Warren Buffett was willing to stand by Goldman Sachs Group Inc.’s side during the last economic crisis, at least for the right price. Now, he’s bailing out just as the pandemic throws the US economy onto uncertain terrain.
Berkshire Hathaway sold 84 per cent of its Goldman Sachs stock in the first quarter, marking a reversal for an investor who generally holds large stakes in the banking sector. It was one of the most notable changes in Berkshire’s more-than $180 billion portfolio in the period, as the bank underperforms the broader US market.
Buffett traces his relationship with Goldman Sachs back to a meeting with the bank’s longtime head, Sidney Weinberg, in 1940.
The billionaire investor routinely praised former Chief Executive Officer Lloyd Blankfein as he led the Wall Street firm through the last financial crisis. Then Berkshire started paring its stake during the last few months of 2019 — after David Solomon had succeeded Blankfein as CEO — and deepened that cut in the first quarter, nearly bringing the investment to an end.
“He has this historical relationship with Goldman, so maybe there’s some sentimental value,” said David Kass, a professor of finance at the University of Maryland’s Robert H. Smith School of Business. “But of course, Buffett’s primary concern is efficient allocation of capital.”

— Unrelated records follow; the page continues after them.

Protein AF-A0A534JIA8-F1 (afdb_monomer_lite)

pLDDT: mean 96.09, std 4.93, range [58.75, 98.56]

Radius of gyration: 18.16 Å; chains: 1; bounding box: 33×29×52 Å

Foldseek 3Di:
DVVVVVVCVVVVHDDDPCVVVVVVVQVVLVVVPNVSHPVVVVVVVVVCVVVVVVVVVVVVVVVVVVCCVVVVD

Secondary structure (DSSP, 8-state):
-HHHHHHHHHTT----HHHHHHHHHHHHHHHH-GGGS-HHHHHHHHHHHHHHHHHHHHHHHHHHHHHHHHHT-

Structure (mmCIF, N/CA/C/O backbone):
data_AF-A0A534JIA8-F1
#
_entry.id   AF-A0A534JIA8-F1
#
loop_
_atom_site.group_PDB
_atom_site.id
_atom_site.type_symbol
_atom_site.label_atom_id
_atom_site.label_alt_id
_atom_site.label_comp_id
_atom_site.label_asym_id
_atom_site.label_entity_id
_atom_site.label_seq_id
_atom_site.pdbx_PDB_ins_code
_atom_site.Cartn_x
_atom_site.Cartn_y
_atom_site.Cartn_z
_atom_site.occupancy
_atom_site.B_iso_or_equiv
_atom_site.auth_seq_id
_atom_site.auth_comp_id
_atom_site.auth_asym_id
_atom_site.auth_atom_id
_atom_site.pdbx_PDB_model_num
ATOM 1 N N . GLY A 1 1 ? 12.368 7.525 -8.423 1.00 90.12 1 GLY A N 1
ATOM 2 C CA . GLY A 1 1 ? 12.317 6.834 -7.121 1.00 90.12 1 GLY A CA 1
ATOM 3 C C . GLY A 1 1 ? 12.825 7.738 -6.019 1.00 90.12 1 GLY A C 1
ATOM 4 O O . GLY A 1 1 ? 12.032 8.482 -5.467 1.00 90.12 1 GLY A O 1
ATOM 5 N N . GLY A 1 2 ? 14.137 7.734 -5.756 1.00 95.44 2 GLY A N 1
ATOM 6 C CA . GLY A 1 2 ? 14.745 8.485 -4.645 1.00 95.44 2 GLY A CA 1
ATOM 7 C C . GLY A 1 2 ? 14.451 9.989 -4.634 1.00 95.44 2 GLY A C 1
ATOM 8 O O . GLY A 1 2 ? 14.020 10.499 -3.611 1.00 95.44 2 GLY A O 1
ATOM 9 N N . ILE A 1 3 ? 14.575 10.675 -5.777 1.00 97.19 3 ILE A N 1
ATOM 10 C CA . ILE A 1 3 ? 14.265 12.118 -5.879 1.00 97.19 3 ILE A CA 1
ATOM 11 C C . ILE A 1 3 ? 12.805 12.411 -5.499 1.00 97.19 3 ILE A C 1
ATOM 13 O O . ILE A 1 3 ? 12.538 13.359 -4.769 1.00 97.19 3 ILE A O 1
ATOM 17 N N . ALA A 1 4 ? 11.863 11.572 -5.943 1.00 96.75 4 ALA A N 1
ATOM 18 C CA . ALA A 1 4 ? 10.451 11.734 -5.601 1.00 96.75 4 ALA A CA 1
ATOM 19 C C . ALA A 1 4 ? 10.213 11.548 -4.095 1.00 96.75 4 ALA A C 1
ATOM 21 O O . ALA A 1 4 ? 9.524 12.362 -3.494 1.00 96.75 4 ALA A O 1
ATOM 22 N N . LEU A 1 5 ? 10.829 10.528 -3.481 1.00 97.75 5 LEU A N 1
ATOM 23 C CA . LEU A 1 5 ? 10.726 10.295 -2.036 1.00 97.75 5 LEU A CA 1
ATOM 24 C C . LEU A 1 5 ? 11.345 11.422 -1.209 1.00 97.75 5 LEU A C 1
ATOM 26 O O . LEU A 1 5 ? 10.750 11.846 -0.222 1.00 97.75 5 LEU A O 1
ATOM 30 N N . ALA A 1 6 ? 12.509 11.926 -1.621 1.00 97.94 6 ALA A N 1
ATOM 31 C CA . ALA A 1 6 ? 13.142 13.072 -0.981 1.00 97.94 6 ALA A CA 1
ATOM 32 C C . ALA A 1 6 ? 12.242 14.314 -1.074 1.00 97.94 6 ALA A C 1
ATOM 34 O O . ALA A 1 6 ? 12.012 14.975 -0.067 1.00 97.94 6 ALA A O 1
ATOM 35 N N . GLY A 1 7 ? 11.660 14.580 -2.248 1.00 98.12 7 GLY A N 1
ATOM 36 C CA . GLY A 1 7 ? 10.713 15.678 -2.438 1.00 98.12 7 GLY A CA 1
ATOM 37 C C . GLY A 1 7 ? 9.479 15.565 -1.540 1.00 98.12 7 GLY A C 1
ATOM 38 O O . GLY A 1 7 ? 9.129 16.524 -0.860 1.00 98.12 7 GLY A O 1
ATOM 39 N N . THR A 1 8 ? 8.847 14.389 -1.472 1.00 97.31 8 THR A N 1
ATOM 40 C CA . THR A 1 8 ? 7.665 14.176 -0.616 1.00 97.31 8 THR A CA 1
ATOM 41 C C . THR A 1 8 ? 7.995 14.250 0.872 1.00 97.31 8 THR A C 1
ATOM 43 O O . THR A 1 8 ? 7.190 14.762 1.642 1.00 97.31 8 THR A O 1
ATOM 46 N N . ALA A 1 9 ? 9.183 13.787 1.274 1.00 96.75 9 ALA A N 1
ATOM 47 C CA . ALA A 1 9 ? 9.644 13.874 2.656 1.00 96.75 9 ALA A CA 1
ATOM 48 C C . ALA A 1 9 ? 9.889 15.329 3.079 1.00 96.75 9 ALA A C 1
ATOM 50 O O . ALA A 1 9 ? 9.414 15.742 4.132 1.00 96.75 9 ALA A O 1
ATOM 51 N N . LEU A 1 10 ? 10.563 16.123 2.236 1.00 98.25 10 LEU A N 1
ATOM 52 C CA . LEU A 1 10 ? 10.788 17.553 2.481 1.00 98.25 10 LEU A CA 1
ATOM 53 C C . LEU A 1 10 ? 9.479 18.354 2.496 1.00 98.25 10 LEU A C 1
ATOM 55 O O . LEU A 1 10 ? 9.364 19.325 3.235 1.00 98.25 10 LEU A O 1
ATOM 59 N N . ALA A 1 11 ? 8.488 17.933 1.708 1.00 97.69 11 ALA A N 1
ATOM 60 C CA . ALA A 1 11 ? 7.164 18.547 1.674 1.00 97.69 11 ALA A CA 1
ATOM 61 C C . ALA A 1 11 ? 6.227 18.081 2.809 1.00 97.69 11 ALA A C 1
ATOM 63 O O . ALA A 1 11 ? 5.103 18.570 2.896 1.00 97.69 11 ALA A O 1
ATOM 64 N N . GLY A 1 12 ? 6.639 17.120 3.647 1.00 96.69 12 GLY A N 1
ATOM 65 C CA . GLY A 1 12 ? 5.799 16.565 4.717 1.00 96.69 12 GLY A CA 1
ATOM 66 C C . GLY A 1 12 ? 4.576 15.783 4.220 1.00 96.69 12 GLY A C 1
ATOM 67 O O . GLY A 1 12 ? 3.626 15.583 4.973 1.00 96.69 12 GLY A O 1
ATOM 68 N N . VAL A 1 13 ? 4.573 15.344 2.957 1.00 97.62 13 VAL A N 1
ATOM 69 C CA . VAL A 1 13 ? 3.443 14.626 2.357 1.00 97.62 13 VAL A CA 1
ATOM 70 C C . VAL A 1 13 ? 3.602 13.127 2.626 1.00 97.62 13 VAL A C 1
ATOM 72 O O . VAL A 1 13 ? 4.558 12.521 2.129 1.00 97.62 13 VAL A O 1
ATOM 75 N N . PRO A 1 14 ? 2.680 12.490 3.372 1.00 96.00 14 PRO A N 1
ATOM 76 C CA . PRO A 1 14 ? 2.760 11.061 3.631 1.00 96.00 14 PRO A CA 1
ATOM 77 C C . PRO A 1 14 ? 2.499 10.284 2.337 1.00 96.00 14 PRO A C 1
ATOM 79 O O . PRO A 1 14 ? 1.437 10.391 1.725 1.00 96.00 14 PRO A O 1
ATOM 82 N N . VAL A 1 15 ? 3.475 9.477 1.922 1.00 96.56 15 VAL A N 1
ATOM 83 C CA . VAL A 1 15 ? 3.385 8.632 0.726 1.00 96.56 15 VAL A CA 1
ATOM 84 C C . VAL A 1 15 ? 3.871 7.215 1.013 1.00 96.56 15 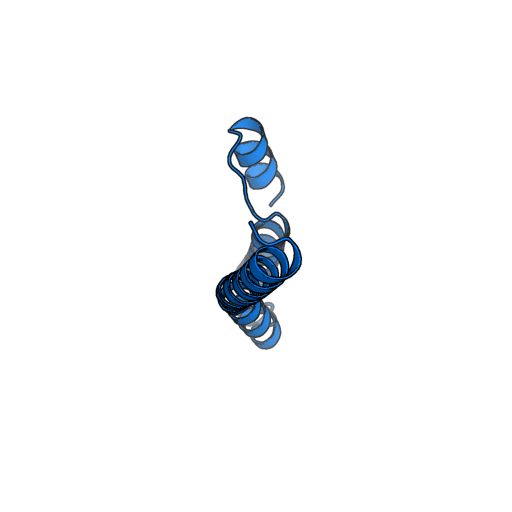VAL A C 1
ATOM 86 O O . VAL A 1 15 ? 4.719 6.985 1.874 1.00 96.56 15 VAL A O 1
ATOM 89 N N . SER A 1 16 ? 3.367 6.243 0.252 1.00 95.75 16 SER A N 1
ATOM 90 C CA . SER A 1 16 ? 3.860 4.865 0.309 1.00 95.75 16 SER A CA 1
ATOM 91 C C . SER A 1 16 ? 5.195 4.738 -0.430 1.00 95.75 16 SER A C 1
ATOM 93 O O . SER A 1 16 ? 5.248 4.822 -1.661 1.00 95.75 16 SER A O 1
ATOM 95 N N . THR A 1 17 ? 6.279 4.476 0.305 1.00 96.38 17 THR A N 1
ATOM 96 C CA . THR A 1 17 ? 7.613 4.257 -0.282 1.00 96.38 17 THR A CA 1
ATOM 97 C C . THR A 1 17 ? 7.644 3.026 -1.189 1.00 96.38 17 THR A C 1
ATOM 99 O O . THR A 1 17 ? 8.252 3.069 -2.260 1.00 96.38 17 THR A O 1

Buffett’s set-up is different this time around. During the 2008 crisis, Goldman Sachs tapped Berkshire to invest in preferred stock, offering a 10% annual dividend and warrants. Buffett said in 2009 that, while he had a good relationship with the bank, it was primarily the terms that attracted him. Those preferred shares are long gone. Berkshire now holds only common stock in the lender, a stake that dwindled to 1.92 million shares at the end of the first quarter, from a high of more than 18 million shares. It’s not known if or how the stake may have changed since then.